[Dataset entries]
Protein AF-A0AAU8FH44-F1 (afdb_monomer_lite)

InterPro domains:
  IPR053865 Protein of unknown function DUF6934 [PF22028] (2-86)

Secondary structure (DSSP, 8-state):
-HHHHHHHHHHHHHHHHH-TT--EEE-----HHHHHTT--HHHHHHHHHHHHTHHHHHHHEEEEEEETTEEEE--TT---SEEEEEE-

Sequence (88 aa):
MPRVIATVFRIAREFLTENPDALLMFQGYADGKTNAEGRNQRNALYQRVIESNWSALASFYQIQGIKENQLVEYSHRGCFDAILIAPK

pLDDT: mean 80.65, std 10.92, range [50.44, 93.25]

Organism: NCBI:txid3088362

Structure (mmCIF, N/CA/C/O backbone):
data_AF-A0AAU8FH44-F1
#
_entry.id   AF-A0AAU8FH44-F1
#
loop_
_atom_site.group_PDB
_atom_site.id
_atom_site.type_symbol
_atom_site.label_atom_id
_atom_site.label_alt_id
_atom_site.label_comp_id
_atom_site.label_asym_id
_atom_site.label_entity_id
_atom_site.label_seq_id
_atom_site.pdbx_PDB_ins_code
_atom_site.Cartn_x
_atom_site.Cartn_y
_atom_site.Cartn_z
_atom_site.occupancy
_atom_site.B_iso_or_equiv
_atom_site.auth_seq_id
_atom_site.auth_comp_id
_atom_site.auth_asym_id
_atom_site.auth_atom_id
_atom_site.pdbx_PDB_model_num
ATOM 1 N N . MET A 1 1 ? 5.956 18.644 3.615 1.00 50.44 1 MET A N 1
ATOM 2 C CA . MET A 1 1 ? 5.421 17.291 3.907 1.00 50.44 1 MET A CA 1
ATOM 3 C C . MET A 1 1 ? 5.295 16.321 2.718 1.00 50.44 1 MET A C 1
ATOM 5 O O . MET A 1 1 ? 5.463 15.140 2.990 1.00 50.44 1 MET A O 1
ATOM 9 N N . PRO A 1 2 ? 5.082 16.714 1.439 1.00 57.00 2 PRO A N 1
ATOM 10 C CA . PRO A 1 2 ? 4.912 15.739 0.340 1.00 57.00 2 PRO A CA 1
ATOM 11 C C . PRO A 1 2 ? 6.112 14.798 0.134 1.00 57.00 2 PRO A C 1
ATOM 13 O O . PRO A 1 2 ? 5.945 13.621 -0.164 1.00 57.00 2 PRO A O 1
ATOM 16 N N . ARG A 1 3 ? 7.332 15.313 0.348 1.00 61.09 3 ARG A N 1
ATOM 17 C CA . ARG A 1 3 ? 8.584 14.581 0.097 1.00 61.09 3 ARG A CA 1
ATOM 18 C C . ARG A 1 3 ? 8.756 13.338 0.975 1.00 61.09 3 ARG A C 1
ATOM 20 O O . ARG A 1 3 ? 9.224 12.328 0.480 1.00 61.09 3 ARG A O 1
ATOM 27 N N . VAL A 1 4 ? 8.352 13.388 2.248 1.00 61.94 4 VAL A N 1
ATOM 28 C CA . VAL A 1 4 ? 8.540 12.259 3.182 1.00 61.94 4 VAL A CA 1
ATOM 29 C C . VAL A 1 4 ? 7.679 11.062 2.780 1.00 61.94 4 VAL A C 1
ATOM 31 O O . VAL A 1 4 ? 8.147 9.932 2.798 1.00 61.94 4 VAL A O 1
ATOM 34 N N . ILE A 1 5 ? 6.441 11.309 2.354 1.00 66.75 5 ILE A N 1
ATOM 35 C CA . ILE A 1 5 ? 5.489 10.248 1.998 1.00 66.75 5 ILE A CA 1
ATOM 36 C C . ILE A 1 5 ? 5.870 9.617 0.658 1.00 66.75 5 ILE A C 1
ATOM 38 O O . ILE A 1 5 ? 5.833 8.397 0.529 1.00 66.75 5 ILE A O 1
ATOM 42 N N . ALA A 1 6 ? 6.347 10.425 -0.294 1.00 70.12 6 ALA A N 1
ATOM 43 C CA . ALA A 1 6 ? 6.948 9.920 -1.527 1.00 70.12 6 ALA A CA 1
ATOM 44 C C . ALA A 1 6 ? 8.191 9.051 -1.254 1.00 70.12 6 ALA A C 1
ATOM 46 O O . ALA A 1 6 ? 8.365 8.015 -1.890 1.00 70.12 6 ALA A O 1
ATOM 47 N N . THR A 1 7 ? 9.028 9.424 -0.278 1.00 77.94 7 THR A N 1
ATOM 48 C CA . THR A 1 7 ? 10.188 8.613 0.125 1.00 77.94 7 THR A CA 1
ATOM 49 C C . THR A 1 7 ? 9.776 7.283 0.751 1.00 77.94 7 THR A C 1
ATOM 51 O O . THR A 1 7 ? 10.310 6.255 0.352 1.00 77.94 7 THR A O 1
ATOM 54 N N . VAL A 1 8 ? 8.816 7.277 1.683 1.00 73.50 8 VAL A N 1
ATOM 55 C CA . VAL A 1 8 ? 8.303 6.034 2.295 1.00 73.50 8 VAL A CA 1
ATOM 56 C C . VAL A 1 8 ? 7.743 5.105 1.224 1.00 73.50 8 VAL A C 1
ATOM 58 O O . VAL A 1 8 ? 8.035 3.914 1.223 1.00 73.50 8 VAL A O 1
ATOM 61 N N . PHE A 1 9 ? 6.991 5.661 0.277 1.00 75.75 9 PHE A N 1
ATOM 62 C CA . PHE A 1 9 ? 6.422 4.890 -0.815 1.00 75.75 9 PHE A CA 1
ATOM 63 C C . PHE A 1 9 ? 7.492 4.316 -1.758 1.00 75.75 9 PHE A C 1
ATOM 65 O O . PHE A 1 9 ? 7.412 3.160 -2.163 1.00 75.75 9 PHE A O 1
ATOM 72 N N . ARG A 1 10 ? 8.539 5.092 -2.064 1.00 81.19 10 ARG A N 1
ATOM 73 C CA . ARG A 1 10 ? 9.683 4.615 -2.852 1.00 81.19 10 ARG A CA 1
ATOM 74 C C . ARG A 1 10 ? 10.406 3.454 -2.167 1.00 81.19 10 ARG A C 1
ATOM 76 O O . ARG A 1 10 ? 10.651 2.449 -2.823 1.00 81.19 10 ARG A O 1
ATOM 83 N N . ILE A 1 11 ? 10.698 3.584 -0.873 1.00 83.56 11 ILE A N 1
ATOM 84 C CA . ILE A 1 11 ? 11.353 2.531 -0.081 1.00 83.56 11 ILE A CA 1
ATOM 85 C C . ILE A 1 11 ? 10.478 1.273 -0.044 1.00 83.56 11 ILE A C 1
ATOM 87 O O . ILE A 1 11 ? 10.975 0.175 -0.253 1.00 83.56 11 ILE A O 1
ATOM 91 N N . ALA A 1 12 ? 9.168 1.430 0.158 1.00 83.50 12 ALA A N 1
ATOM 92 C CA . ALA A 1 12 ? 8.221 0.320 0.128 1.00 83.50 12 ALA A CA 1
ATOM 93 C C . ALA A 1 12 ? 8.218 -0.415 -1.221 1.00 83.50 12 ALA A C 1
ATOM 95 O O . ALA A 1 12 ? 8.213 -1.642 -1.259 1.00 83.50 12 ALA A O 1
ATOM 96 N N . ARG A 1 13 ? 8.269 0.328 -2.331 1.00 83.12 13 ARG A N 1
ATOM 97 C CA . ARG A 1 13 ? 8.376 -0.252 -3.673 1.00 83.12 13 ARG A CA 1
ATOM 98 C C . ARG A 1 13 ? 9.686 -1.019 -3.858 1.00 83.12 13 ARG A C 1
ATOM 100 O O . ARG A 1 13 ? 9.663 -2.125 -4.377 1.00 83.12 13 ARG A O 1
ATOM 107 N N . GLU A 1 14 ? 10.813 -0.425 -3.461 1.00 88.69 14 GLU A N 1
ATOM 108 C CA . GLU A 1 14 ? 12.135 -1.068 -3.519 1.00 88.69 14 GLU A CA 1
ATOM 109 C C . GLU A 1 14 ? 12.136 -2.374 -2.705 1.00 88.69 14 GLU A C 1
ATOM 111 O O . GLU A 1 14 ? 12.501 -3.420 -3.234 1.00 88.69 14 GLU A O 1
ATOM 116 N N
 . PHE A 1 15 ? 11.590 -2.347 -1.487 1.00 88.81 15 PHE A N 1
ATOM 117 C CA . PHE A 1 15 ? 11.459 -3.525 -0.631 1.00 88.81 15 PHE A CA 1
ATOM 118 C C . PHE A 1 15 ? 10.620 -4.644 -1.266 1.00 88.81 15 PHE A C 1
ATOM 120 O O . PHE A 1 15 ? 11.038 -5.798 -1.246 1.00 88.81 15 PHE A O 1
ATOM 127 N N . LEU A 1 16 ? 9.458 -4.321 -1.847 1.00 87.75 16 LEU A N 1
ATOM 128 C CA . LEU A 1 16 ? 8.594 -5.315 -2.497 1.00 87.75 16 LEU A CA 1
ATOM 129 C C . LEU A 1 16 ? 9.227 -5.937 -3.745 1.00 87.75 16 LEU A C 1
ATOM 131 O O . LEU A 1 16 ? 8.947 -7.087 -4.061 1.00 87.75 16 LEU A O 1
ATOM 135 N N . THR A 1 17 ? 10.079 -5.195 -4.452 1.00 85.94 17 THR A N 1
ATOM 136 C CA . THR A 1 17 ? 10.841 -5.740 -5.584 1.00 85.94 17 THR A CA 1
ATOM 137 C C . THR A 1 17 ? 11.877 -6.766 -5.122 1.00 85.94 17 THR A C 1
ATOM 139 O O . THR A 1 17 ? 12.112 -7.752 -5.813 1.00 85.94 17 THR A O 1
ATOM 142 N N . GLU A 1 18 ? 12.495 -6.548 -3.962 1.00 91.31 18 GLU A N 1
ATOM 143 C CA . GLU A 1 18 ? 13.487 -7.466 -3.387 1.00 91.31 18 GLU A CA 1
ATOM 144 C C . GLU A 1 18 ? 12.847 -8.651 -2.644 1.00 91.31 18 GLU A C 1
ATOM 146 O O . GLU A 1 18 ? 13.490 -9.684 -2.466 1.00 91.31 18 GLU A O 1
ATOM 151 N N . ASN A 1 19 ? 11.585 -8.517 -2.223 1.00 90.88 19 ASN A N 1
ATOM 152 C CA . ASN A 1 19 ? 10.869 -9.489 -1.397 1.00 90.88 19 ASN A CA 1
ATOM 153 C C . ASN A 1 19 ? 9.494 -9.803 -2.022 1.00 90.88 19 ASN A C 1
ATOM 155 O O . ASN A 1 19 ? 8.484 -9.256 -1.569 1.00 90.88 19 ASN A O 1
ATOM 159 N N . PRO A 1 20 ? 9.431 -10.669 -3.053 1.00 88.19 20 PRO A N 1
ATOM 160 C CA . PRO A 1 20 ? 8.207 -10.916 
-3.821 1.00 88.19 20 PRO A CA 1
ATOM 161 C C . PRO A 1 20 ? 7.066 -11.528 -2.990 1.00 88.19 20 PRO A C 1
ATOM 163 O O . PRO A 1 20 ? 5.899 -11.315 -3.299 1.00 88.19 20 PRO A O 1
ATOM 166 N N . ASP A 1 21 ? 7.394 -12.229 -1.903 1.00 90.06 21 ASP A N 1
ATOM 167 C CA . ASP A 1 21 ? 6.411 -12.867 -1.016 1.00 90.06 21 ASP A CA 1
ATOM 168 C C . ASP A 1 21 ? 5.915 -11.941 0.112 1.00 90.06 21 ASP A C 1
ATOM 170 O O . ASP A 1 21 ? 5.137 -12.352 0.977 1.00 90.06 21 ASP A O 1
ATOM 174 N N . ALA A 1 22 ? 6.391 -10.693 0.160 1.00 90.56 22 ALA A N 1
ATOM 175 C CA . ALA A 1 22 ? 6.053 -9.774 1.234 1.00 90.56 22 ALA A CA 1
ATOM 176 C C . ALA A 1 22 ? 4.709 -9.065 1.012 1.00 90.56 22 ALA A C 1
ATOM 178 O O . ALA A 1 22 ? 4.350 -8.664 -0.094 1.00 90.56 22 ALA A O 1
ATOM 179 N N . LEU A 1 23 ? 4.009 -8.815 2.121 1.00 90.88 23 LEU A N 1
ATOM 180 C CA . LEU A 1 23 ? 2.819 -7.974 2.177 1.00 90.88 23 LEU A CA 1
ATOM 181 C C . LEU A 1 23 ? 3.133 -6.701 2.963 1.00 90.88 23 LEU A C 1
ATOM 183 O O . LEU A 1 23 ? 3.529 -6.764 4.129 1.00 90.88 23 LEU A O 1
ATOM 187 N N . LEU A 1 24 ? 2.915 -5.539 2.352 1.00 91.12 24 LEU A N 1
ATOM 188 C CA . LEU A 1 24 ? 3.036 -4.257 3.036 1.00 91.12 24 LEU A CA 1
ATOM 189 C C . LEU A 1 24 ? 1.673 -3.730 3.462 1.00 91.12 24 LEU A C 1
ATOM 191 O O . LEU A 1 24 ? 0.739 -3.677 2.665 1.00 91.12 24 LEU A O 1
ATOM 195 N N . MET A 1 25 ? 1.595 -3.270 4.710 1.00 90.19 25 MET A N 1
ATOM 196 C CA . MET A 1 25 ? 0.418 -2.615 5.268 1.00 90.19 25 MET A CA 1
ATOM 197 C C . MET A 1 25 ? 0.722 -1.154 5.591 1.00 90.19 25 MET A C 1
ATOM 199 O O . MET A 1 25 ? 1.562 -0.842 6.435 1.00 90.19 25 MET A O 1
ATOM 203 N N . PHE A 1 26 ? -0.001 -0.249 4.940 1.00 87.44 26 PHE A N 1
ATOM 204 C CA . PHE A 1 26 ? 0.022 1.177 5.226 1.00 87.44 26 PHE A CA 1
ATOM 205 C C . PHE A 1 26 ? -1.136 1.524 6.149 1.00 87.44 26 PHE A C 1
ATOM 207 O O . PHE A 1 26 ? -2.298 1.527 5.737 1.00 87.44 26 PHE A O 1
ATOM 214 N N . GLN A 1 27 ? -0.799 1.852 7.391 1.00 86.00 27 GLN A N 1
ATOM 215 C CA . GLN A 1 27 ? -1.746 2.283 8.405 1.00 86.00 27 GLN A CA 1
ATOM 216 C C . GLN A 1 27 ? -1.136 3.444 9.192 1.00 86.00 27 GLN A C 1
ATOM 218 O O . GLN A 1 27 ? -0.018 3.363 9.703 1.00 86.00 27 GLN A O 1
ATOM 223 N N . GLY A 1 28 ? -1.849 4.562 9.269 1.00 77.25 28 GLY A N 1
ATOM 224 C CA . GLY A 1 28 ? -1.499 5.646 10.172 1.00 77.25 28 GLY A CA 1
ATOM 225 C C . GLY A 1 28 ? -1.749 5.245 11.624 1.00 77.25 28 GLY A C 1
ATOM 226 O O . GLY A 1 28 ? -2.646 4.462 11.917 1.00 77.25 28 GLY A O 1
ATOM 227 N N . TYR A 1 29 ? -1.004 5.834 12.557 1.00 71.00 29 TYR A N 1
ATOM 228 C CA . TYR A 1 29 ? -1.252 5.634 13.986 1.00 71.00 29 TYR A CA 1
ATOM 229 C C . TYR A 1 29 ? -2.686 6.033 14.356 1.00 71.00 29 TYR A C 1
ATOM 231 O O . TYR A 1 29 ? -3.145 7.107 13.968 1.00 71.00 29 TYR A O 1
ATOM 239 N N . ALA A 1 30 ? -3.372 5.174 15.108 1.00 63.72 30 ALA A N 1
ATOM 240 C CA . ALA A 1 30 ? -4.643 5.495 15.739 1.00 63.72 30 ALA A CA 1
==
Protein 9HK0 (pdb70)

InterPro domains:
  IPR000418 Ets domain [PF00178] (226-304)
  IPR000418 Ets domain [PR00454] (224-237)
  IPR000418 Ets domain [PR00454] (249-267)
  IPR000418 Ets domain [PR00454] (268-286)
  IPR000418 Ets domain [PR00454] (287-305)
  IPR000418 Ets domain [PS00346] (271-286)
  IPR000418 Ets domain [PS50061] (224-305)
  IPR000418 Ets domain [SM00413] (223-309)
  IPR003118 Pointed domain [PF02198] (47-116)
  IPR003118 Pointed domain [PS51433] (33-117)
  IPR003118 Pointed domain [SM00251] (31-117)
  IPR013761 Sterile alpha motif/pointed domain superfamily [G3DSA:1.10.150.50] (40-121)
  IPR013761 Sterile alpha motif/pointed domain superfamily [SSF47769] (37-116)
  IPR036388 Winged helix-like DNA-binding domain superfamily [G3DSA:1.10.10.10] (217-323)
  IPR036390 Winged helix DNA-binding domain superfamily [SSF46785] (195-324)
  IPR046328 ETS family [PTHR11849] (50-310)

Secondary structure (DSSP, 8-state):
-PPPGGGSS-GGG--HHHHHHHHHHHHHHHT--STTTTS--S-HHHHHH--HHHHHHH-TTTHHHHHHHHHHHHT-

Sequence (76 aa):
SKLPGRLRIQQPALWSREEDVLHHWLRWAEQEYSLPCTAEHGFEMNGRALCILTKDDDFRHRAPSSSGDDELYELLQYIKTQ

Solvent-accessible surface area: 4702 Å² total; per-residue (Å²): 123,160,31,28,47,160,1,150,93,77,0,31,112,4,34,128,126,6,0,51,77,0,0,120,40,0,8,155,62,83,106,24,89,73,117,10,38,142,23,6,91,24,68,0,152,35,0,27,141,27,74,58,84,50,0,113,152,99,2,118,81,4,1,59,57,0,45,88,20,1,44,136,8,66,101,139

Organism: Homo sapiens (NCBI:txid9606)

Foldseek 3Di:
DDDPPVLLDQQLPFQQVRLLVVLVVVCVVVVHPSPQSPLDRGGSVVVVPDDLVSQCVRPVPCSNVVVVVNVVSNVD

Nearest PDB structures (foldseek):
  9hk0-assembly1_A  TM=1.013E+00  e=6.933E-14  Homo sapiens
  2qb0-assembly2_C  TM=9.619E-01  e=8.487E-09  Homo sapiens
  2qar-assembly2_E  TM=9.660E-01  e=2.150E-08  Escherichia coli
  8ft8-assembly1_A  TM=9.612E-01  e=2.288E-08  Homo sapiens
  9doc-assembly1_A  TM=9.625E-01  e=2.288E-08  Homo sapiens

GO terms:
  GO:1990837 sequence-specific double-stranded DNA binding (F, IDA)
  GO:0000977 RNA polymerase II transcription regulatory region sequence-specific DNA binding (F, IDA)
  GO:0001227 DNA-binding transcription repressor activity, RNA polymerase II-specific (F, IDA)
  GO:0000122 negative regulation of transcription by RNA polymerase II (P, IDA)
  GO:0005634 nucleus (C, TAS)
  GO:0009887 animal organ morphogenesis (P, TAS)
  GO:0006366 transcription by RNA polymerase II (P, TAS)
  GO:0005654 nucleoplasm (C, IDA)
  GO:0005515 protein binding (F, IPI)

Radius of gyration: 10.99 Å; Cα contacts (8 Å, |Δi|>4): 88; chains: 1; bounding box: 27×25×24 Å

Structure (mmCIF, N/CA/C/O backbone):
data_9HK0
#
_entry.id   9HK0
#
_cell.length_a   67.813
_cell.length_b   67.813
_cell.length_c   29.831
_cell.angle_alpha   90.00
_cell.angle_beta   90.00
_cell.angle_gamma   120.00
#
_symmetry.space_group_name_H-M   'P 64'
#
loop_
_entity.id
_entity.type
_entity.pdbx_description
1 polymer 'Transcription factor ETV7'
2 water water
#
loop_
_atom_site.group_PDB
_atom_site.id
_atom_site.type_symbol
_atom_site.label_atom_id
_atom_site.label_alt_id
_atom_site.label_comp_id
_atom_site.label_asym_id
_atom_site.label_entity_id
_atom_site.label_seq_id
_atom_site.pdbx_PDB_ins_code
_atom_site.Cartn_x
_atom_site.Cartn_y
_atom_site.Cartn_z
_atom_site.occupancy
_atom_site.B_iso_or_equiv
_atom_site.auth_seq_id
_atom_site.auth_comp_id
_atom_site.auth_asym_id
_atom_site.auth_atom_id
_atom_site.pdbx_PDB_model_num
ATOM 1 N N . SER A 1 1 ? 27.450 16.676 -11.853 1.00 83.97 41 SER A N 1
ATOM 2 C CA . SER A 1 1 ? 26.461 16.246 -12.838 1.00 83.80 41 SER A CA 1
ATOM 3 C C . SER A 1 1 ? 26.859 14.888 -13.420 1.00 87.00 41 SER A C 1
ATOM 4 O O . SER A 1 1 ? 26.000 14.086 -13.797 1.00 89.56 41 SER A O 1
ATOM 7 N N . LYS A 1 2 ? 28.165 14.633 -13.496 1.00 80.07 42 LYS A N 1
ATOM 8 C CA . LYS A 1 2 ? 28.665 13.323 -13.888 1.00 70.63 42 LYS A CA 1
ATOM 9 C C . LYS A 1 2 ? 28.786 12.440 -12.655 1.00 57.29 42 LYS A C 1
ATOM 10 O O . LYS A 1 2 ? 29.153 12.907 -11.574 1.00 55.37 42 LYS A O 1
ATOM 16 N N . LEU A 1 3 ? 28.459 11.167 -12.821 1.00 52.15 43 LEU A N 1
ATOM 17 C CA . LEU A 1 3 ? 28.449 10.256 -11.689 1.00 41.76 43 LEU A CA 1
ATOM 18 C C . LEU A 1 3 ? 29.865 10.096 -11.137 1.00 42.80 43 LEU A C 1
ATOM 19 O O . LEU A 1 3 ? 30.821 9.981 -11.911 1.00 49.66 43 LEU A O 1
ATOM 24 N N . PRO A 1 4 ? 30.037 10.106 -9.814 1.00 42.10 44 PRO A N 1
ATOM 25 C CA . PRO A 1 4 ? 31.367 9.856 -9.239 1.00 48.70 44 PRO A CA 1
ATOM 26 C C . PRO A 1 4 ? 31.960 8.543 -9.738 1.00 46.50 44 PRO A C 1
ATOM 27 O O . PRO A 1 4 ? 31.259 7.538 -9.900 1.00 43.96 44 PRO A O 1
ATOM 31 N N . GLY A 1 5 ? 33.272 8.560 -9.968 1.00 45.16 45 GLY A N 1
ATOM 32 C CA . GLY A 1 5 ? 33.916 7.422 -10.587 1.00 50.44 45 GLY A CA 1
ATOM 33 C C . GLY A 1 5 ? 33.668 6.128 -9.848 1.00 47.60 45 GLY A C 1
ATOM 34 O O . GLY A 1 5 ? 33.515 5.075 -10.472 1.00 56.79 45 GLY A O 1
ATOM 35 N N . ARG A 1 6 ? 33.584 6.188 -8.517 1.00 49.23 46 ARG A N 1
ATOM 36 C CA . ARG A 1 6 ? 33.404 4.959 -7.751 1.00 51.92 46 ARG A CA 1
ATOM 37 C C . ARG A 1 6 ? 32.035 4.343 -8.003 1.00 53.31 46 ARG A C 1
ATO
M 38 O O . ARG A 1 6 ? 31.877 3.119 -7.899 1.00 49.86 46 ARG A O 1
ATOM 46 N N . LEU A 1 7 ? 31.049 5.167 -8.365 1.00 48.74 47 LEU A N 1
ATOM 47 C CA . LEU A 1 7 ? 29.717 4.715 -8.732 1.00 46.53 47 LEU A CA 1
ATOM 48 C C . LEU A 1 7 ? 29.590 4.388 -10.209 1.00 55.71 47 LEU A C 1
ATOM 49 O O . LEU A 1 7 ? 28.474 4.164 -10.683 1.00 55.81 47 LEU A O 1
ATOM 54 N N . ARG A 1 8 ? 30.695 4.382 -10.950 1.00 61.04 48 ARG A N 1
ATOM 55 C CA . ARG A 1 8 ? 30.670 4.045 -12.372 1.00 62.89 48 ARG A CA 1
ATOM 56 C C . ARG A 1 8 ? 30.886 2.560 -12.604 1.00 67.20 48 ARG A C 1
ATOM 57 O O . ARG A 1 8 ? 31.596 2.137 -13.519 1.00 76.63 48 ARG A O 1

EXERCISE PROMPT » Show me all lines in the records that contain "sapiens".

EXERCISE OUTPUT »
Organism: Homo sapiens (NCBI:txid9606)
  9hk0-assembly1_A  TM=1.013E+00  e=6.933E-14  Homo sapiens
  2qb0-assembly2_C  TM=9.619E-01  e=8.487E-09  Homo sapiens
  8ft8-assembly1_A  TM=9.612E-01  e=2.288E-08  Homo sapiens
  9doc-assembly1_A  TM=9.625E-01  e=2.288E-08  Homo sapiens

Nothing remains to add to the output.